Customizing a MapReduce service for lifecycle events
This tutorial walks you through a sample service code, then guides you through the process of customizing the default MapReduce service.
About this task
- onCreateService: when the customized MapReduce service starts
- onSessionEnter: when a MapReduce job starts
- onInvoke: when a map or reduce task within a job starts
- onSessionLeave: when a MapReduce job ends
- onDestroyService: when the customized MapReduce service terminates
Procedure
- Build the sample service.
- Change to the root directory under the directory in which you installed IBM® Spectrum Symphony Developer Edition.
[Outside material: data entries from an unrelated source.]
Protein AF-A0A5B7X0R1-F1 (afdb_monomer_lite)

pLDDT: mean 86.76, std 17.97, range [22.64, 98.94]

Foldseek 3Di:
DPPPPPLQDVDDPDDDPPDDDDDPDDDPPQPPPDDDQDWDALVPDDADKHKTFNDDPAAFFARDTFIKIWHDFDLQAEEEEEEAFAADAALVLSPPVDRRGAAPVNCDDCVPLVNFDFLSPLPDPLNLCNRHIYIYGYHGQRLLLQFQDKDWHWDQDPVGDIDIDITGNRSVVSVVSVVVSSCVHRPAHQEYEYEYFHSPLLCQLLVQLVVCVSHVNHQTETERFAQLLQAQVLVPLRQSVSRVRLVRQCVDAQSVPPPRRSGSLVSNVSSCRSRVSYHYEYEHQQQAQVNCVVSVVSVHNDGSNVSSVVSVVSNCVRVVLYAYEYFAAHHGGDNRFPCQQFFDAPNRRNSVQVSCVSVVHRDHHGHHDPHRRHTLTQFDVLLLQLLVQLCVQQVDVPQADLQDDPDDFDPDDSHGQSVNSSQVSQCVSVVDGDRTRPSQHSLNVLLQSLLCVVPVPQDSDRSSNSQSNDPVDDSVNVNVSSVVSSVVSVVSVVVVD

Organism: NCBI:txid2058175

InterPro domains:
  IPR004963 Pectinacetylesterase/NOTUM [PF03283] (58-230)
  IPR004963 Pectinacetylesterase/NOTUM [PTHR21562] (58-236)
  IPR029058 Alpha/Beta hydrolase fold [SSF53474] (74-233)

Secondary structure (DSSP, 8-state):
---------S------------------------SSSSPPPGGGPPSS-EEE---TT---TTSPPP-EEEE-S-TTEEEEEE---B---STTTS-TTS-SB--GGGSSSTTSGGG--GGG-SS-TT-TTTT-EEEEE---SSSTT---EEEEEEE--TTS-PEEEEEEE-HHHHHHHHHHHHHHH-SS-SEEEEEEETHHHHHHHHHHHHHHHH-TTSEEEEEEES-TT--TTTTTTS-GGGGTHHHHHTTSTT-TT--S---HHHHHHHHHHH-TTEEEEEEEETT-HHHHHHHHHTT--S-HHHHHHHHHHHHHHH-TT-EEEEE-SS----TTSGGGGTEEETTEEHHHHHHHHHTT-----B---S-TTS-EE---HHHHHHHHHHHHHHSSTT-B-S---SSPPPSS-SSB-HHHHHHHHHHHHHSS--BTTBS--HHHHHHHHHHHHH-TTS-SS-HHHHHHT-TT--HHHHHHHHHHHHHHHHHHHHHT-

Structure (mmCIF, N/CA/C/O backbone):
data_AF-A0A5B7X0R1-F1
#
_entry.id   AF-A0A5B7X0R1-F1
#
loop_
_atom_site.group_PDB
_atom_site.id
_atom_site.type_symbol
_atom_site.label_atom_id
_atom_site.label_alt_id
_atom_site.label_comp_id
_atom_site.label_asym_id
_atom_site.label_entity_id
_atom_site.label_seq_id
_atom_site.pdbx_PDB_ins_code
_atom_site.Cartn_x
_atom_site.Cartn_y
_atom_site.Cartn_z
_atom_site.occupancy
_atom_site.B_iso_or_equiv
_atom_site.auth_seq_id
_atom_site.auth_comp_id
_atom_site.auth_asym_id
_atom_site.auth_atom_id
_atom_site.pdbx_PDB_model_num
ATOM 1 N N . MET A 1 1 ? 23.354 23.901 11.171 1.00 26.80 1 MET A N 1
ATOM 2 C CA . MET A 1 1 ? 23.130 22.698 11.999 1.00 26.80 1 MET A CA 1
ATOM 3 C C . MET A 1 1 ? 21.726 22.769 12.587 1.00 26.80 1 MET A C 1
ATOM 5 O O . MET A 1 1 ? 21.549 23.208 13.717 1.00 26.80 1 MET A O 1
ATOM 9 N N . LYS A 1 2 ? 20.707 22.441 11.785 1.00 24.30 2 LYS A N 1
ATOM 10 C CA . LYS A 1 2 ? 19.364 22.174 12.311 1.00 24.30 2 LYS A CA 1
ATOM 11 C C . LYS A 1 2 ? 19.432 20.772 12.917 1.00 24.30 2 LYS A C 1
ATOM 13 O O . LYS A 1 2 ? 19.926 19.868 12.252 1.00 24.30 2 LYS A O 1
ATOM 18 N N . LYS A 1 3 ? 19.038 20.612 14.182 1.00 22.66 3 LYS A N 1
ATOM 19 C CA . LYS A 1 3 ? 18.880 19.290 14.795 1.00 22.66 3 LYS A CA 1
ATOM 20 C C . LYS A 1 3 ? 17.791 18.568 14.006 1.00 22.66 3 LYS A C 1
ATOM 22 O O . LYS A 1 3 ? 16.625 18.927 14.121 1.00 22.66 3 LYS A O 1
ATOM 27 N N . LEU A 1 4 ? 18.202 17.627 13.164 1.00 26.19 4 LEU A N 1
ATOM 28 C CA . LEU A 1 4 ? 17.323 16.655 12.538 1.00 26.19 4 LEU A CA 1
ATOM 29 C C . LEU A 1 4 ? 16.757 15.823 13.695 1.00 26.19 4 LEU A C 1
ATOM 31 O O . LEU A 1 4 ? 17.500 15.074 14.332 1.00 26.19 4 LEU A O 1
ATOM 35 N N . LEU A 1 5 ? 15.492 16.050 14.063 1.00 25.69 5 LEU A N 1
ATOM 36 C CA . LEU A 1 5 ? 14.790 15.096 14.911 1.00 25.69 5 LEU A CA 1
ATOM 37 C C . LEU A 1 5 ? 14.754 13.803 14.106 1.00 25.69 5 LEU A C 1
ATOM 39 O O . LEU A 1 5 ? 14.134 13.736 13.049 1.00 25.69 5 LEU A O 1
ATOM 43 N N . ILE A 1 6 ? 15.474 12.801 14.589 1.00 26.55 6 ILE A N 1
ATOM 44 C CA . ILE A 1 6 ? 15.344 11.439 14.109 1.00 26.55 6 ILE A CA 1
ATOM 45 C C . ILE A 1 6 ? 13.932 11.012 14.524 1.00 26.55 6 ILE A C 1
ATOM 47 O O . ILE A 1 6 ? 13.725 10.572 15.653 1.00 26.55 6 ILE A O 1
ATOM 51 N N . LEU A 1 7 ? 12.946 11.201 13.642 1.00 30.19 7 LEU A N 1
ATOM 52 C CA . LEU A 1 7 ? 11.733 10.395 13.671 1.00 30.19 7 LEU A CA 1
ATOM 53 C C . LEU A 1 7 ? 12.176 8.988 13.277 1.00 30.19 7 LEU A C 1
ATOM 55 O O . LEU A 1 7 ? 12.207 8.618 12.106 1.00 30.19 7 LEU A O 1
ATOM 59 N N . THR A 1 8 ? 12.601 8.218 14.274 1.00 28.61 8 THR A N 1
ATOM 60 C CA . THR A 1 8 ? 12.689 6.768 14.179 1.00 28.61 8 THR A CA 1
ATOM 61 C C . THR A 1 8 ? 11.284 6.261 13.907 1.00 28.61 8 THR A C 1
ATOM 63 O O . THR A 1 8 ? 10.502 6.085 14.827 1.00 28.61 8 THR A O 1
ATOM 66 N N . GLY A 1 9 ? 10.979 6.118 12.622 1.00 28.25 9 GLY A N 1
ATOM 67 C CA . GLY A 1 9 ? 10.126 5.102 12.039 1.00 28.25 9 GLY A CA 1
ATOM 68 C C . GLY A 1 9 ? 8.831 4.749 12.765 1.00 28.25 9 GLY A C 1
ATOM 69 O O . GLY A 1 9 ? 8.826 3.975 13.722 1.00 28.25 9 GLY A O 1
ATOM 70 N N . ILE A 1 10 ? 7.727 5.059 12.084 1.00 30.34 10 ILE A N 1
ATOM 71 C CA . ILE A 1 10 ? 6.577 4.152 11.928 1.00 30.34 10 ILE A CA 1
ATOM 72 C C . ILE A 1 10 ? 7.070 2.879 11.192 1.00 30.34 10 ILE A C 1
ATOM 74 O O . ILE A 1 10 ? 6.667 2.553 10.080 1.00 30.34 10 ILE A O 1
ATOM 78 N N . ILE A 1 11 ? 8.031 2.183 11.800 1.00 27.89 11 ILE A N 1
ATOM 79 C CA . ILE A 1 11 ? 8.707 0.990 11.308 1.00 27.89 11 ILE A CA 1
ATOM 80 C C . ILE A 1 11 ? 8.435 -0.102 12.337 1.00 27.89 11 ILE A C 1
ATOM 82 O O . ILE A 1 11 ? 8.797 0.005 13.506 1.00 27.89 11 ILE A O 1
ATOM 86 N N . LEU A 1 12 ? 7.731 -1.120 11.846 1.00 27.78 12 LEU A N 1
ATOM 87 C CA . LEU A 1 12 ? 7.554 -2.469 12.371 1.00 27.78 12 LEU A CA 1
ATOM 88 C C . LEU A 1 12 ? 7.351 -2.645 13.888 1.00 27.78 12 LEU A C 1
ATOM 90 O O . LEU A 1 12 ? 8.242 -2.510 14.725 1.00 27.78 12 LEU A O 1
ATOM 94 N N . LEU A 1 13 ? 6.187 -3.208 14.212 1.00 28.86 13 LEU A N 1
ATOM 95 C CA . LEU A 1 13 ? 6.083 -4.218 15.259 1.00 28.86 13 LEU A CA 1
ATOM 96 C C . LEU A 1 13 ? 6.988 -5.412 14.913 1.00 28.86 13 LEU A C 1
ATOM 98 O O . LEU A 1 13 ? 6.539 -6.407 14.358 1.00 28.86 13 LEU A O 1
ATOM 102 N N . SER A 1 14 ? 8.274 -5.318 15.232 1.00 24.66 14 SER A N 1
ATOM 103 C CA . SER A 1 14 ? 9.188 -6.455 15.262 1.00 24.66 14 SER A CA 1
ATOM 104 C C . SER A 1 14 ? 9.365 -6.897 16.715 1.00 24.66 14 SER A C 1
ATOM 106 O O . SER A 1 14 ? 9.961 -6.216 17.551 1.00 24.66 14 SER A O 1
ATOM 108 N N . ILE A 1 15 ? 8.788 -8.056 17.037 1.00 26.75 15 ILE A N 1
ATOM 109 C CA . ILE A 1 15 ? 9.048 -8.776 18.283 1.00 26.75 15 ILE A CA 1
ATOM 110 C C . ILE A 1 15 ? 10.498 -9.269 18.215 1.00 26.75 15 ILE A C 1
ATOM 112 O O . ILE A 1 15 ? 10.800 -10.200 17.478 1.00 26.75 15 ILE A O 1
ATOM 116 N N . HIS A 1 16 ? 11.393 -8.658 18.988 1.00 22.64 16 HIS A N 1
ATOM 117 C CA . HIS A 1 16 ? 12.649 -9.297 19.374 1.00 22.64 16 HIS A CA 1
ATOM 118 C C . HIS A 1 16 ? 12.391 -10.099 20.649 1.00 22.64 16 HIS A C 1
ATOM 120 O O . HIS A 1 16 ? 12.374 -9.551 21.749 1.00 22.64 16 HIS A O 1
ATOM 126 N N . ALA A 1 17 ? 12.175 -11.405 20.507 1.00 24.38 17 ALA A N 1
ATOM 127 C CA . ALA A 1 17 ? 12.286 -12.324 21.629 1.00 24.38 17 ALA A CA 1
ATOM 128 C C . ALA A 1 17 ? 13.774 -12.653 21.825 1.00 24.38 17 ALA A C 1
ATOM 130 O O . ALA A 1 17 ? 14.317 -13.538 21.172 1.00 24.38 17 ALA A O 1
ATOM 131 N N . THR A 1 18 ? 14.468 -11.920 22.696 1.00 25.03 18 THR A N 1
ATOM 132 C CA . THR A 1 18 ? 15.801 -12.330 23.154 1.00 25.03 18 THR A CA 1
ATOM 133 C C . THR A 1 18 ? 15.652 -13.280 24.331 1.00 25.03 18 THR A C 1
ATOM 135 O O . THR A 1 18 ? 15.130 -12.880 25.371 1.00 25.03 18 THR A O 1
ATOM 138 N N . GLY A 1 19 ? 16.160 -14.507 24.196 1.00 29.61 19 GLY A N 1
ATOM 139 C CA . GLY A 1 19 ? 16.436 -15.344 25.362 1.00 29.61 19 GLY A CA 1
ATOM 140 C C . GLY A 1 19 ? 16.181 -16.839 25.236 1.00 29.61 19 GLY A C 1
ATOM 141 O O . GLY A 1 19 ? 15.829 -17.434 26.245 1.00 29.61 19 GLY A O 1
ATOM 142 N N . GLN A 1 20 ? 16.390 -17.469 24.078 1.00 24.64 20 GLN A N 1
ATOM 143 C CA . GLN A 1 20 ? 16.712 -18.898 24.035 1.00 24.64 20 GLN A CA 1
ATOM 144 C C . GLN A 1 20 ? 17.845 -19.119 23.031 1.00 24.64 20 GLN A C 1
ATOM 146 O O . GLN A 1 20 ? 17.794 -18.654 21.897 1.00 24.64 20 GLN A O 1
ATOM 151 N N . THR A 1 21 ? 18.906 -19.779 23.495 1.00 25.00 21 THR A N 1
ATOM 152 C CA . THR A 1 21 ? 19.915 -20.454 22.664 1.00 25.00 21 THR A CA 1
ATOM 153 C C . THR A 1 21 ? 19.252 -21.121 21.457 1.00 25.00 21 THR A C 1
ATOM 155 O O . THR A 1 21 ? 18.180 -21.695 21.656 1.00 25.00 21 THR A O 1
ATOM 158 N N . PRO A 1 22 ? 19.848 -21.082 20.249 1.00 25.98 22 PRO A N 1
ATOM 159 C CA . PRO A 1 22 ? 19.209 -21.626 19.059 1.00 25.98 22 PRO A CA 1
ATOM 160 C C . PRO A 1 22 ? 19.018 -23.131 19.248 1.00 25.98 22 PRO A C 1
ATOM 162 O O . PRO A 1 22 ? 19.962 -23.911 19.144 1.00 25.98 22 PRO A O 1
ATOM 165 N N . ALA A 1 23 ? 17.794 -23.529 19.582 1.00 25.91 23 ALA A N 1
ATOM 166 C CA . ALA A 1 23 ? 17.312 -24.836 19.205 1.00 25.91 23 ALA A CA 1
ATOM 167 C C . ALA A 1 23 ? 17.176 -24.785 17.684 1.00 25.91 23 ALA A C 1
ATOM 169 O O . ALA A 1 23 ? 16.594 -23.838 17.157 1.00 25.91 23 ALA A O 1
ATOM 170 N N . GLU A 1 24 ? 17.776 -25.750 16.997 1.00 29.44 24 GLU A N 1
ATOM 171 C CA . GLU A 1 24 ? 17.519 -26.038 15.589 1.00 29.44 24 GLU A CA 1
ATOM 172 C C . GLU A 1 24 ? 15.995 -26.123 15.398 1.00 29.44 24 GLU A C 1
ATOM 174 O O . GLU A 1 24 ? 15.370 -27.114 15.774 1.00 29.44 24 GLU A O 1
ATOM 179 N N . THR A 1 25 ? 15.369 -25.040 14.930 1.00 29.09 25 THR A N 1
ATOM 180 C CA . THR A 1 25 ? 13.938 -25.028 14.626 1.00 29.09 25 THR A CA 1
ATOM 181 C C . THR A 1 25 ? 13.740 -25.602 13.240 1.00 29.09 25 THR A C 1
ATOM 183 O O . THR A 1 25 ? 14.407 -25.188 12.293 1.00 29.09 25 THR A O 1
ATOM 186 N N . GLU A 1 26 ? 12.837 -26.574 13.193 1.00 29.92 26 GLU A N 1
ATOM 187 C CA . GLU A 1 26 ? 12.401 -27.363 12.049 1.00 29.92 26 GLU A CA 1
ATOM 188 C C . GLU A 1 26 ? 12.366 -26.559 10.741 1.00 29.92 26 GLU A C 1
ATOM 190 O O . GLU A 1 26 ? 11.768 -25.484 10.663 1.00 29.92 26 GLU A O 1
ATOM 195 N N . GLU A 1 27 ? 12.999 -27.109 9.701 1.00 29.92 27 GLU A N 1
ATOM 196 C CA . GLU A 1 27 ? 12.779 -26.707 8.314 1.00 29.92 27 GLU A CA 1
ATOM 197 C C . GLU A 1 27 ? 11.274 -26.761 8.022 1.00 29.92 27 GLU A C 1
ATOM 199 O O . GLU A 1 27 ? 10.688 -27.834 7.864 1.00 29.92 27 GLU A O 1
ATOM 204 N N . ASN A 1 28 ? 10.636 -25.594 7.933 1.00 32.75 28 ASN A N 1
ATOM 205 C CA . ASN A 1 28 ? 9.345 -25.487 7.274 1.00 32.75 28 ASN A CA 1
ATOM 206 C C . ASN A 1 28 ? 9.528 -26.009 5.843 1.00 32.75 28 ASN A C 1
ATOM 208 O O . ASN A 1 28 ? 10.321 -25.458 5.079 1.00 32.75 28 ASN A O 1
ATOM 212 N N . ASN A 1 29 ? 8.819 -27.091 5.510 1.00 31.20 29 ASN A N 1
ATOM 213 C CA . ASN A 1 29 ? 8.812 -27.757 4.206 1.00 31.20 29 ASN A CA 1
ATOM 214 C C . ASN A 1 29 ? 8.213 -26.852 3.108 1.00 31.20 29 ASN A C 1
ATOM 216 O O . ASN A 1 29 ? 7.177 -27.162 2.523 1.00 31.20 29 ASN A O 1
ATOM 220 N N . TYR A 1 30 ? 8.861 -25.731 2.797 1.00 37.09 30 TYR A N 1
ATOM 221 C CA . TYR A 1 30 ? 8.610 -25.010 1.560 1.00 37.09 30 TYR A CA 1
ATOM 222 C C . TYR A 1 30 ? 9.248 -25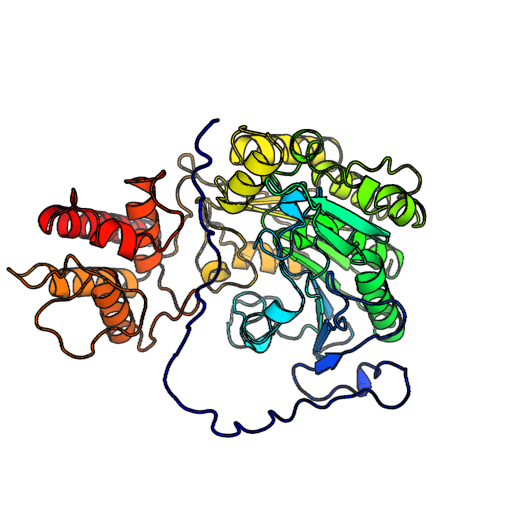.806 0.429 1.00 37.09 30 TYR A C 1
ATOM 224 O O . TYR A 1 30 ? 10.441 -26.116 0.452 1.00 37.09 30 TYR A O 1
ATOM 232 N N . THR A 1 31 ? 8.446 -26.185 -0.563 1.00 38.38 31 THR A N 1
ATOM 233 C CA . THR A 1 31 ? 8.960 -26.874 -1.745 1.00 38.38 31 THR A CA 1
ATOM 234 C C . THR A 1 31 ? 9.847 -25.893 -2.517 1.00 38.38 31 THR A C 1
ATOM 236 O O . THR A 1 31 ? 9.351 -25.048 -3.256 1.00 38.38 31 THR A O 1
ATOM 239 N N . ASN A 1 32 ? 11.165 -25.984 -2.328 1.00 39.50 32 ASN A N 1
ATOM 240 C CA . ASN A 1 32 ? 12.156 -25.299 -3.155 1.00 39.50 32 ASN A CA 1
ATOM 241 C C . ASN A 1 32 ? 12.082 -25.878 -4.575 1.00 39.50 32 ASN A C 1
ATOM 243 O O . ASN A 1 32 ? 12.734 -26.870 -4.902 1.00 39.50 32 ASN A O 1
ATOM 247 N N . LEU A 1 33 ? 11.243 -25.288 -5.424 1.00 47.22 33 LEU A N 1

For example, if you installed IBM Spectrum Symphony Developer Edition in the default installation directory, you will change to the /opt/ibm/platformsymphonyde/de731 directory.
- Set the environment:
- (csh) source cshrc.platform
- (bash) . profile.platform
-
Change to the
$SOAM_HOME/mapreduce/version/samples/CustomizedPMRService
directory and run the make command:
make
By default, the sample is compiled with the Hadoop 0.21.0 API. If you want to compile the sample with a different Hadoop API version, change VERSION in the Makefile to the Hadoop API version. For example, Hadoop 2_7_2 = version 2.7.2
- Package the sample service.
You must package the files required by your service to create a service package. When you built the sample, the service package was automatically created for you.
-
The service package for your Hadoop version
pmr-CustomizedService-version.tar (which contains the
service jar file and the run script) is in the
$SOAM_HOME/mapreduce/version/samples/CustomizedPMRService
directory:
If you used the default Hadoop 0.21.0 API, the service package in this folder will be named pmr-CustomizedService-0.21.0.tar.
-
The service package for your Hadoop version
pmr-CustomizedService-version.tar (which contains the
service jar file and the run script) is in the
$SOAM_HOME/mapreduce/version/samples/CustomizedPMRService
directory:
- Deploy the sample service:
- Deploy the service package using the soamdeploy command. For example:
soamdeploy add SamplePMRService -p pmr-CustomizedService.0.21.0.tar -c /MapReduceConsumer/MapReduce731
- Check the list of deployed services to ensure that the
service package has deployed, using the soamdeploy view command. For example:
soamdeploy view -c /MapReduceConsumer/MapReduce731
You should see the package you just deployed.
- Open the MapReduceversion.xml application profile under the $SOAM_HOME/mapreduce/version/os_type/profile directory.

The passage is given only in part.